ENTRIES PROVIDED -
☆ ☆ ☆

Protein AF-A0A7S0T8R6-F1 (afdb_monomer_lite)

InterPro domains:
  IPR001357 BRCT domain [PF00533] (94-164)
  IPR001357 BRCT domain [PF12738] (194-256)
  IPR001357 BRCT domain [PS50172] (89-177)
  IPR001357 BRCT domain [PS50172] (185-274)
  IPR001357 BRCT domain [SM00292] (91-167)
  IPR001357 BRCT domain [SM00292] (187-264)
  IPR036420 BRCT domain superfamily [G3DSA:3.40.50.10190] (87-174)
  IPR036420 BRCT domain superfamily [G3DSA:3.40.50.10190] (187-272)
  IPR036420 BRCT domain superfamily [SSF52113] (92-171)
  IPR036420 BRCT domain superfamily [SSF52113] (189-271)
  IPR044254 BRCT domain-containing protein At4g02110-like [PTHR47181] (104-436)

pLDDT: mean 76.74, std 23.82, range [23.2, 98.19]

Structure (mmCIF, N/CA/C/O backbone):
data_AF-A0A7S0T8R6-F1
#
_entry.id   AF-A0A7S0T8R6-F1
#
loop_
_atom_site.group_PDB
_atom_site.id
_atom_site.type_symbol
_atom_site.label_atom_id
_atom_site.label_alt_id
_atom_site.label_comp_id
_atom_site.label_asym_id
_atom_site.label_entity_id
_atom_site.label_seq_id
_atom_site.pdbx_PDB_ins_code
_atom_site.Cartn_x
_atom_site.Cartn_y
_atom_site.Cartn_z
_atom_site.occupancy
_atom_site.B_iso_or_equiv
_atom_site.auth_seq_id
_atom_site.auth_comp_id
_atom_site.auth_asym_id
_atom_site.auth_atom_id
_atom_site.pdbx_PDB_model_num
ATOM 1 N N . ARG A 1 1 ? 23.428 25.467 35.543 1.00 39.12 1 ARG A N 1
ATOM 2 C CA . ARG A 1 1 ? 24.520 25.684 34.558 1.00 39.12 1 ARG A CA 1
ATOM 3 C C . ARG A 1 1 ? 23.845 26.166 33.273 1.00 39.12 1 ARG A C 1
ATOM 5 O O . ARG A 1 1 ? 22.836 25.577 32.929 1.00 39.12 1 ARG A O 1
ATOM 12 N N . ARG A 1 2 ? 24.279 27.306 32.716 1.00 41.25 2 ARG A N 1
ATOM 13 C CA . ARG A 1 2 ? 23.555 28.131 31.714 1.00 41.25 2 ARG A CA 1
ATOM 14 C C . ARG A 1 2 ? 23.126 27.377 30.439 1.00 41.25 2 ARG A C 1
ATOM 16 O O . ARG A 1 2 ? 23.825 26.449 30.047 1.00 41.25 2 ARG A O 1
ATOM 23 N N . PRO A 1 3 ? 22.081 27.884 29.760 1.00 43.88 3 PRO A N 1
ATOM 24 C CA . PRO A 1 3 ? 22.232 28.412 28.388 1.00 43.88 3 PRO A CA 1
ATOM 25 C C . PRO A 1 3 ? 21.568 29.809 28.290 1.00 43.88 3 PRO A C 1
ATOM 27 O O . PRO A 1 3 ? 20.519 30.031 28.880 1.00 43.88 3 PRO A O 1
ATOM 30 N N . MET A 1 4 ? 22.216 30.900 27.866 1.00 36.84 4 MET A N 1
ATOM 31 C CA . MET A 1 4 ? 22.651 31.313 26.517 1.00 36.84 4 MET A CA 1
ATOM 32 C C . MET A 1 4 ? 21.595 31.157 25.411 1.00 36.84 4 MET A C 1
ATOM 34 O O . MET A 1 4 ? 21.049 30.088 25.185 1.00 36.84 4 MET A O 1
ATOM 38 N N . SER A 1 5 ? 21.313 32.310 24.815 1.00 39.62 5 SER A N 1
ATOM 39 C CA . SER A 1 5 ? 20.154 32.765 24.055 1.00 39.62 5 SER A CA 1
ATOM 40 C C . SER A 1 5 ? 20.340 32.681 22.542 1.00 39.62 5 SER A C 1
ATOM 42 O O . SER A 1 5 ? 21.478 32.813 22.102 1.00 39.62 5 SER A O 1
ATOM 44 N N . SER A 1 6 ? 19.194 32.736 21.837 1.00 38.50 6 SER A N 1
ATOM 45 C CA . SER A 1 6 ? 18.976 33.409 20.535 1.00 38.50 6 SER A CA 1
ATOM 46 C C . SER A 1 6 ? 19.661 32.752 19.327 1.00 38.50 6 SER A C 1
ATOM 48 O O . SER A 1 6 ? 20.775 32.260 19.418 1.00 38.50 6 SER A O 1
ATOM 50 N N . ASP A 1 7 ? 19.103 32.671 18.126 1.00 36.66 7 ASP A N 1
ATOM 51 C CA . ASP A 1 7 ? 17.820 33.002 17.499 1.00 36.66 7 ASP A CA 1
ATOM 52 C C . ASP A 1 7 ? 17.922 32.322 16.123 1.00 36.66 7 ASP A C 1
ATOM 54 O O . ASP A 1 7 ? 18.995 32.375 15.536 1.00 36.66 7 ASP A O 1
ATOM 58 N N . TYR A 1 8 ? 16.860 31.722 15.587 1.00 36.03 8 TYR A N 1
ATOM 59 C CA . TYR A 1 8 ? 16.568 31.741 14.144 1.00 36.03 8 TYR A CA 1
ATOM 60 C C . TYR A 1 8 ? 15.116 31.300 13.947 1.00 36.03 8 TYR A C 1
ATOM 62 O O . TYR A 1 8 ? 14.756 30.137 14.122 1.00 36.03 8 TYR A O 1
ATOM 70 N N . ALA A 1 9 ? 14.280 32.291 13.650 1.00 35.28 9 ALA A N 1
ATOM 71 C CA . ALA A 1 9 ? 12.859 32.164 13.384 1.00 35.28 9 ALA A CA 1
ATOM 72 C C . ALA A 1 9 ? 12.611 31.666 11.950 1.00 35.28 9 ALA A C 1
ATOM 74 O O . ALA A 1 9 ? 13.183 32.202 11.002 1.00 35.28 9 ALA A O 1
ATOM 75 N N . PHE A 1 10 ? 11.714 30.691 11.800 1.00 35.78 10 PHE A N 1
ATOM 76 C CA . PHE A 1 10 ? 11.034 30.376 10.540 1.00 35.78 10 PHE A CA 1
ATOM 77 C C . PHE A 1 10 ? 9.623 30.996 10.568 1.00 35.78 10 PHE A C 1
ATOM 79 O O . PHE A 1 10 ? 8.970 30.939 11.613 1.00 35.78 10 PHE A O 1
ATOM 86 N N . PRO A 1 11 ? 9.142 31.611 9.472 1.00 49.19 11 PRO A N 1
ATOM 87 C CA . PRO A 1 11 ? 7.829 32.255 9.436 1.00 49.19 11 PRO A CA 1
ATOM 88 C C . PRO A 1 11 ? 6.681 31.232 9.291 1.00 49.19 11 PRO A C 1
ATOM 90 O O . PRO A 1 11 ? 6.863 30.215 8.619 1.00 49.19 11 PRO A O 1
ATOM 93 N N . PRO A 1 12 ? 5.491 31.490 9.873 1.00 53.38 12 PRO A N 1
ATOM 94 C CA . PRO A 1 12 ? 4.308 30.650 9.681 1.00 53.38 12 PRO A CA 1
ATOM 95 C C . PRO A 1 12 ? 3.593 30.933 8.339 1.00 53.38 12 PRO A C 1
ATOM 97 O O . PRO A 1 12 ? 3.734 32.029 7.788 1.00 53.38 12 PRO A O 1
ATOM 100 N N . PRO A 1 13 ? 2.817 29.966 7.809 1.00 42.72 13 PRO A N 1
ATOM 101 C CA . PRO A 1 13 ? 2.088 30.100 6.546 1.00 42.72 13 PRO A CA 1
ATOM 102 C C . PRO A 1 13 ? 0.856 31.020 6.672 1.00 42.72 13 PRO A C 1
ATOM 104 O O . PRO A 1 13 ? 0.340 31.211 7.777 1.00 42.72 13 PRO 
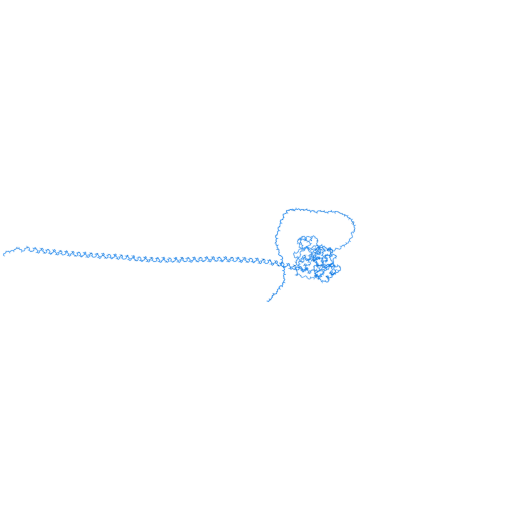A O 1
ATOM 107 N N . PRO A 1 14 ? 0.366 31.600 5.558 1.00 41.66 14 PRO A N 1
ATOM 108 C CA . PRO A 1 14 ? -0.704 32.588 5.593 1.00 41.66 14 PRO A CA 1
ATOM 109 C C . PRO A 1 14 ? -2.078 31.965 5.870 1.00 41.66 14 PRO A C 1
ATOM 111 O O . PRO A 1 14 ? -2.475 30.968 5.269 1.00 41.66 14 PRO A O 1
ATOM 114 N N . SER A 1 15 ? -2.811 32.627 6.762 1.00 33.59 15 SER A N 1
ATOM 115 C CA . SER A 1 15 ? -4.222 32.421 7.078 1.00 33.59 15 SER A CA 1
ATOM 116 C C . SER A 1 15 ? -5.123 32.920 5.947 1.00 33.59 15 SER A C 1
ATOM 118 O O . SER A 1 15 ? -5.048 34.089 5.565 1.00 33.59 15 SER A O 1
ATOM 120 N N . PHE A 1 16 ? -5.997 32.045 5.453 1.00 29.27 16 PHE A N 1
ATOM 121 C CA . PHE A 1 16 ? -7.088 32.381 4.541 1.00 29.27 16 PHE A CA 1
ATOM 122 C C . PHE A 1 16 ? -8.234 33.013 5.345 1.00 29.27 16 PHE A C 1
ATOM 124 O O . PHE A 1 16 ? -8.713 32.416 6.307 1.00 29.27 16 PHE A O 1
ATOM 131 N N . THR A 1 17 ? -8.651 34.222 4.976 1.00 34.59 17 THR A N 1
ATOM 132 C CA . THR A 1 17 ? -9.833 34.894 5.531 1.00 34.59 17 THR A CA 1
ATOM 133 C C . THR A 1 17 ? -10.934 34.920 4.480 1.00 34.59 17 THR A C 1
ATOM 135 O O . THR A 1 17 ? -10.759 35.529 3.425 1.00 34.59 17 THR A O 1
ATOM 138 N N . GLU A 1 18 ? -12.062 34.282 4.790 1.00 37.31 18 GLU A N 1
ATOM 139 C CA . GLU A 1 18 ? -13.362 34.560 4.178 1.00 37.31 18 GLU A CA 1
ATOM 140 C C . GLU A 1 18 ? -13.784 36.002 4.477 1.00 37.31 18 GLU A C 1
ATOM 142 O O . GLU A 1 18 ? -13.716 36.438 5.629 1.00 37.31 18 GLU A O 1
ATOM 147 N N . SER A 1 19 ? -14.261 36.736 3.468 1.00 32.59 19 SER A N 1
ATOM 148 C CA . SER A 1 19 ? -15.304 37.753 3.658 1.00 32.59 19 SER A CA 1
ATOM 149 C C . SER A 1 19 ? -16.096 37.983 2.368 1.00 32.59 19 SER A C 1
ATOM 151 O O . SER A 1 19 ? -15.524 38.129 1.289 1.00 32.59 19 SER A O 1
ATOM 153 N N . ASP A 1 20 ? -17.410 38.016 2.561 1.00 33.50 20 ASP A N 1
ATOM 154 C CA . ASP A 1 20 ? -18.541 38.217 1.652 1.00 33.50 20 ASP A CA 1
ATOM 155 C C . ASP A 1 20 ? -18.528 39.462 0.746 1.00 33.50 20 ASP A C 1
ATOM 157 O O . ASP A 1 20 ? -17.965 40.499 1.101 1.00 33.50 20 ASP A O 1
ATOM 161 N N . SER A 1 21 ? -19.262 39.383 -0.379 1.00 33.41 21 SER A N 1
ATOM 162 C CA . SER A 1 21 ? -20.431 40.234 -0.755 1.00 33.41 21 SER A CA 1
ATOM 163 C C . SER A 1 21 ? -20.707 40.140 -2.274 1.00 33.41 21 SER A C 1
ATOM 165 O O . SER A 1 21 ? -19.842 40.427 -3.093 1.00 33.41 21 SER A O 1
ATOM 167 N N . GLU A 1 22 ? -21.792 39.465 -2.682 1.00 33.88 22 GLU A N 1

☆ ☆ ☆

All lines in the entries above that hold the word "superfamily" need to be copied.

WRITTEN ANSWER -
  IPR036420 BRCT domain superfamily [G3DSA:3.40.50.10190] (87-174)
  IPR036420 BRCT domain superfamily [G3DSA:3.40.50.10190] (187-272)
  IPR036420 BRCT domain superfamily [SSF52113] (92-171)
  IPR036420 BRCT domain superfamily [SSF52113] (189-271)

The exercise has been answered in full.